Linda and Bob of 'Bob's Burgers'. ('Bob's Burgers'/FOX)
The people in charge of Bob's Burgers have denied it repeatedly. “We set it firmly in the Northeast because of the way Linda sounds, and Teddy,” showrunner Loren Bouchard told EW. "Because it’s this seaside, past-its-prime, dusty old town, we kind of felt like that puts it pretty close to those Coney Island, New York-New Jersey shore parts.” For anyone living in Northern California though, much about Bob's Burgers screams Bay Area. Let us count the ways...
Bob's Restaurant Is From The Mission
Nowhere else in the country has buildings that look like this. Bouchard admits that the show "has all that Victorian architecture from San Francisco because I was living there when we developed the show." SF-based artist and illustrator Sirron Norris (you probably know him via the blue teddy bears he paints all over the city) was the lead artist on Bob's Burgers and says the show's restaurant was directly lifted from the Mission District. "Loren lived on 20th. The house he used to live in is the model for the restaurant.”
Mr. Fischoeder Lives In The Winchester Mystery House
It's a simplified version of course, but Mr. Fischoeder's elaborate estate—seen in detail in Season 5's "The Oeder Games"—is clearly, from the huge porch to the turrets on either side, based on San Jose's Winchester Mystery House. With the main colorful structure and its accompanying crazy tree house and manicured grounds, the Belchers' landlord is living in a creation that could've come directly from the minds of Sarah Winchester's mediums.
The Neighborhood Is Very LGBTQ-Friendly
A full list of the LGBTQ-friendly moments in Bob's Burgers would be long enough to occupy its own article, but it's fair to say that the nightlife around the Wonder Wharf (which has a bar called The Bear Trap) is welcoming to the LGBTQ community on a San Francisco-level. There's the time Bob befriended this "fabulous" trio while driving a cab and the time drag queen Cleavage To Beaver performed what is essentially a disco version of "Born This Way" at a Christmas party. Best of all, there's Marshmallow—a trans sex worker who befriends the Belchers and is treated like just any other gal in the neighborhood. The world of Bob's Burgers never discriminates.
In Season 2, Bob takes his burgers on the road with a food truck. When he's out finding drunk people to feed, he ends up... here. Fun fact! The liquor store next to The Womb Womb Room is named after Bob's Burgers Supervising Director, Bernard Derriman.
Jimmy Pesto Is The Image Of Huey Lewis
One is a San Francisco musical treasure. The other is an Italian restaurant-owning bully. But Huey Lewis and Jimmy Pesto bear all the same physical features, from their identical hair cuts and soulful eyebrows down to their irresistibly dimpled chins. It has always felt like a conscious decision on the part of the animators, but Season 9 really hammered the point home. First, in "Nightmare on Ocean Avenue Street," the kids trick or treat in a store titled "Shoe-y Lewis and the Shoes." Then in "Bob Your Pardon," a nosy reporter utters the immortal phrase: "Well, somebody better call Huey Lewis, because I may have found myself some news..." That is, indeed, the power of love.
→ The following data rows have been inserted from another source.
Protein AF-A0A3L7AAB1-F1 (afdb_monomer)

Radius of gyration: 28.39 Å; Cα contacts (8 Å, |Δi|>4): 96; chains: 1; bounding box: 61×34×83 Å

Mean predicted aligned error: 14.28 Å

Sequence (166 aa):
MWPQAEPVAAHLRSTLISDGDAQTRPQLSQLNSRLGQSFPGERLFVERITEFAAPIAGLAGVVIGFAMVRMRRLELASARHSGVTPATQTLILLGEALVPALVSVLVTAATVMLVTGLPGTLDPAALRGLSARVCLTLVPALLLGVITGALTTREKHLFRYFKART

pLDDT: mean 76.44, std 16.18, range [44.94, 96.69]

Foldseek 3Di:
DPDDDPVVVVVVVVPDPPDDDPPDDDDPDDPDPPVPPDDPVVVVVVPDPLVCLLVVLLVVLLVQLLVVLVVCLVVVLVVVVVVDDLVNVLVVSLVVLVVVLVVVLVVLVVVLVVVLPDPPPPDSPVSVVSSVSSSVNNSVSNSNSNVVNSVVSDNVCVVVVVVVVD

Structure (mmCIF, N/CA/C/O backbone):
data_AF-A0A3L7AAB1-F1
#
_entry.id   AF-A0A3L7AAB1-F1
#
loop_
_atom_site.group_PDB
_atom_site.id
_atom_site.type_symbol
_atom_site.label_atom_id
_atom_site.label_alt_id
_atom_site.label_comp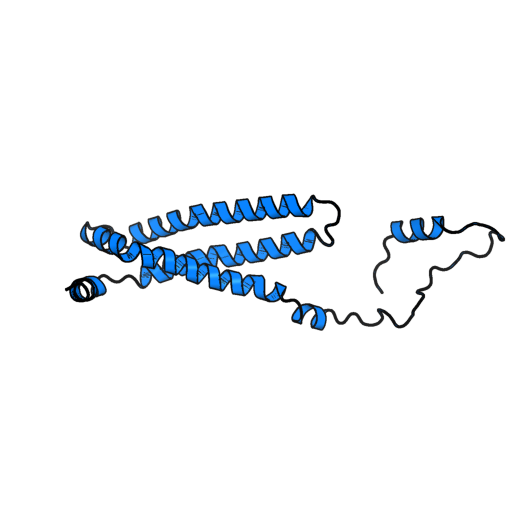_id
_atom_site.label_asym_id
_atom_site.label_entity_id
_atom_site.label_seq_id
_atom_site.pdbx_PDB_ins_code
_atom_site.Cartn_x
_atom_site.Cartn_y
_atom_site.Cartn_z
_atom_site.occupancy
_atom_site.B_iso_or_equiv
_atom_site.auth_seq_id
_atom_site.auth_comp_id
_atom_site.auth_asym_id
_atom_site.auth_atom_id
_atom_site.pdbx_PDB_model_num
ATOM 1 N N . MET A 1 1 ? 9.379 3.833 -36.525 1.00 46.25 1 MET A N 1
ATOM 2 C CA . MET A 1 1 ? 10.850 3.987 -36.580 1.00 46.25 1 MET A CA 1
ATOM 3 C C . MET A 1 1 ? 11.372 3.972 -35.151 1.00 46.25 1 MET A C 1
ATOM 5 O O . MET A 1 1 ? 10.966 4.824 -34.375 1.00 46.25 1 MET A O 1
ATOM 9 N N . TRP A 1 2 ? 12.167 2.970 -34.769 1.00 46.28 2 TRP A N 1
ATOM 10 C CA . TRP A 1 2 ? 12.797 2.934 -33.442 1.00 46.28 2 TRP A CA 1
ATOM 11 C C . TRP A 1 2 ? 13.954 3.946 -33.410 1.00 46.28 2 TRP A C 1
ATOM 13 O O . TRP A 1 2 ? 14.735 3.955 -34.367 1.00 46.28 2 TRP A O 1
ATOM 23 N N . PRO A 1 3 ? 14.082 4.805 -32.382 1.00 48.97 3 PRO A N 1
ATOM 24 C CA . PRO A 1 3 ? 15.152 5.794 -32.329 1.00 48.97 3 PRO A CA 1
ATOM 25 C C . PRO A 1 3 ? 16.504 5.084 -32.221 1.00 48.97 3 PRO A C 1
ATOM 27 O O . PRO A 1 3 ? 16.754 4.316 -31.293 1.00 48.97 3 PRO A O 1
ATOM 30 N N . GLN A 1 4 ? 17.370 5.310 -33.204 1.00 56.81 4 GLN A N 1
ATOM 31 C CA . GLN A 1 4 ? 18.748 4.838 -33.165 1.00 56.81 4 GLN A CA 1
ATOM 32 C C . GLN A 1 4 ? 19.545 5.828 -32.321 1.00 56.81 4 GLN A C 1
ATOM 34 O O . GLN A 1 4 ? 19.626 7.004 -32.665 1.00 56.81 4 GLN A O 1
ATOM 39 N N . ALA A 1 5 ? 20.112 5.370 -31.207 1.00 57.09 5 ALA A N 1
ATOM 40 C CA . ALA A 1 5 ? 21.035 6.194 -30.445 1.00 57.09 5 ALA A CA 1
ATOM 41 C C . ALA A 1 5 ? 22.321 6.391 -31.271 1.00 57.09 5 ALA A C 1
ATOM 43 O O . ALA A 1 5 ? 22.932 5.409 -31.696 1.00 57.09 5 ALA A O 1
ATOM 44 N N . GLU A 1 6 ? 22.743 7.647 -31.460 1.00 56.59 6 GLU A N 1
ATOM 45 C CA . GLU A 1 6 ? 24.011 8.065 -32.089 1.00 56.59 6 GLU A CA 1
ATOM 46 C C . GLU A 1 6 ? 25.214 7.126 -31.812 1.00 56.59 6 GLU A C 1
ATOM 48 O O . GLU A 1 6 ? 25.911 6.755 -32.764 1.00 56.59 6 GLU A O 1
ATOM 53 N N . PRO A 1 7 ? 25.460 6.673 -30.559 1.00 58.81 7 PRO A N 1
ATOM 54 C CA . PRO A 1 7 ? 26.601 5.804 -30.252 1.00 58.81 7 PRO A CA 1
ATOM 55 C C . PRO A 1 7 ? 26.534 4.414 -30.901 1.00 58.81 7 PRO A C 1
ATOM 57 O O . PRO A 1 7 ? 27.570 3.852 -31.254 1.00 58.81 7 PRO A O 1
ATOM 60 N N . VAL A 1 8 ? 25.339 3.860 -31.131 1.00 64.06 8 VAL A N 1
ATOM 61 C CA . VAL A 1 8 ? 25.182 2.534 -31.758 1.00 64.06 8 VAL A CA 1
ATOM 62 C C . VAL A 1 8 ? 25.594 2.588 -33.229 1.00 64.06 8 VAL A C 1
ATOM 64 O O . VAL A 1 8 ? 26.303 1.708 -33.715 1.00 64.06 8 VAL A O 1
ATOM 67 N N . ALA A 1 9 ? 25.230 3.665 -33.929 1.00 63.34 9 ALA A N 1
ATOM 68 C CA . ALA A 1 9 ? 25.633 3.880 -35.315 1.00 63.34 9 ALA A CA 1
ATOM 69 C C . ALA A 1 9 ? 27.152 4.084 -35.455 1.00 63.34 9 ALA A C 1
ATOM 71 O O . ALA A 1 9 ? 27.736 3.670 -36.455 1.00 63.34 9 ALA A O 1
ATOM 72 N N . ALA A 1 10 ? 27.803 4.697 -34.461 1.00 65.62 10 ALA A N 1
ATOM 73 C CA . ALA A 1 10 ? 29.255 4.856 -34.440 1.00 65.62 10 ALA A CA 1
ATOM 74 C C . ALA A 1 10 ? 29.982 3.508 -34.276 1.00 65.62 10 ALA A C 1
ATOM 76 O O . ALA A 1 10 ? 30.928 3.233 -35.014 1.00 65.62 10 ALA A O 1
ATOM 77 N N . HIS A 1 11 ? 29.504 2.632 -33.386 1.00 66.75 11 HIS A N 1
ATOM 78 C CA . HIS A 1 11 ? 30.084 1.297 -33.205 1.00 66.75 11 HIS A CA 1
ATOM 79 C C . HIS A 1 11 ? 29.898 0.399 -34.433 1.00 66.75 11 HIS A C 1
ATOM 81 O O . HIS A 1 11 ? 30.839 -0.278 -34.8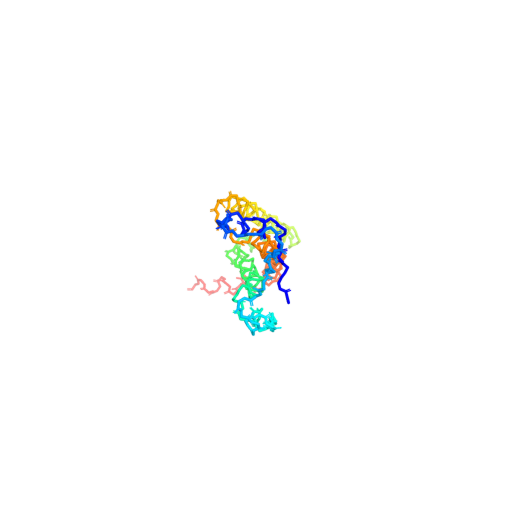42 1.00 66.75 11 HIS A O 1
ATOM 87 N N . LEU A 1 12 ? 28.738 0.461 -35.091 1.00 66.56 12 LEU A N 1
ATOM 88 C CA . LEU A 1 12 ? 28.489 -0.284 -36.331 1.00 66.56 12 LEU A CA 1
ATOM 89 C C . LEU A 1 12 ? 29.369 0.173 -37.506 1.00 66.56 12 LEU A C 1
ATOM 91 O O . LEU A 1 12 ? 29.654 -0.618 -38.400 1.00 66.56 12 LEU A O 1
ATOM 95 N N . ARG A 1 13 ? 29.835 1.428 -37.517 1.00 65.50 13 ARG A N 1
ATOM 96 C CA . ARG A 1 13 ? 30.800 1.895 -38.529 1.00 65.50 13 ARG A CA 1
ATOM 97 C C . ARG A 1 13 ? 32.221 1.416 -38.250 1.00 65.50 13 ARG A C 1
ATOM 99 O O . ARG A 1 13 ? 32.998 1.294 -39.186 1.00 65.50 13 ARG A O 1
ATOM 106 N N . SER A 1 14 ? 32.560 1.125 -36.995 1.00 68.06 14 SER A N 1
ATOM 107 C CA . SER A 1 14 ? 33.918 0.704 -36.620 1.00 68.06 14 SER A CA 1
ATOM 108 C C . SER A 1 14 ? 34.277 -0.713 -37.083 1.00 68.06 14 SER A C 1
ATOM 110 O O . SER A 1 14 ? 35.453 -1.045 -37.170 1.00 68.06 14 SER A O 1
ATOM 112 N N . THR A 1 15 ? 33.282 -1.534 -37.433 1.00 67.19 15 THR A N 1
ATOM 113 C CA . THR A 1 15 ? 33.489 -2.871 -38.012 1.00 67.19 15 THR A CA 1
ATOM 114 C C . THR A 1 15 ? 33.696 -2.850 -39.529 1.00 67.19 15 THR A C 1
ATOM 116 O O . THR A 1 15 ? 33.893 -3.906 -40.126 1.00 67.19 15 THR A O 1
ATOM 119 N N . LEU A 1 16 ? 33.624 -1.681 -40.178 1.00 67.19 16 LEU A N 1
ATOM 120 C CA . LEU A 1 16 ? 33.910 -1.552 -41.605 1.00 67.19 16 LEU A CA 1
ATOM 121 C C . LEU A 1 16 ? 35.425 -1.604 -41.819 1.00 67.19 16 LEU A C 1
ATOM 123 O O . LEU A 1 16 ? 36.151 -0.678 -41.462 1.00 67.19 16 LEU A O 1
ATOM 127 N N . ILE A 1 17 ? 35.897 -2.685 -42.434 1.00 56.66 17 ILE A N 1
ATOM 128 C CA . ILE A 1 17 ? 37.231 -2.740 -43.028 1.00 56.66 17 ILE A CA 1
ATOM 129 C C . ILE A 1 17 ? 37.174 -1.843 -44.269 1.00 56.66 17 ILE A C 1
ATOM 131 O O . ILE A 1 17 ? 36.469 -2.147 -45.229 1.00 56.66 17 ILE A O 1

There's A Bay To Breakers Episode
Here's an exchange between the Belchers about the annual "Bog to Beach" parade.
Linda: “All the free spirits out on the street having a blast... You drink a lot, you wear crazy costumes.” Tina: “And some people don’t wear costumes, or anything. Sun’s out, buns out, am I right?” Bob: “It gets a little out of control. People pee everywhere.”
If that's not a description of Bay to Breakers, then Tina isn't in love with Jimmy Jr's butt.
The Wharf Arts Center Is Clearly In San Jose
The Wharf Arts Center ( or "War! Farts!" if you're Gene) just so happens to be almost identical to the distinctive exterior of San Jose's Center For Performing Arts. Clearly no accident.
Linda Worries About Earthquakes
In Season 2, Bob's Burgers spoofed The Goonies with an episode titled "The Belchies." As Bob and Linda rush to rescue their treasure-hunting children from the old taffy factory in town, contractors begin to demolish it. As rubble falls around them, Linda exclaims "Maybe it's an earthquake!" That response is infinitely more San Francisco than New Jersey. We'll leave you with the best thing about that episode: "Taffy Butt"—Cyndi Lauper's parody of her very own "Goonies 'R' Good Enough" hit, complete with Jimmy Jr. doing the warehouse routine from Footloose.
All of the above is conclusive proof that, while Bob's Burgers may be officially on the East Coast, it definitely left its heart in San Francisco.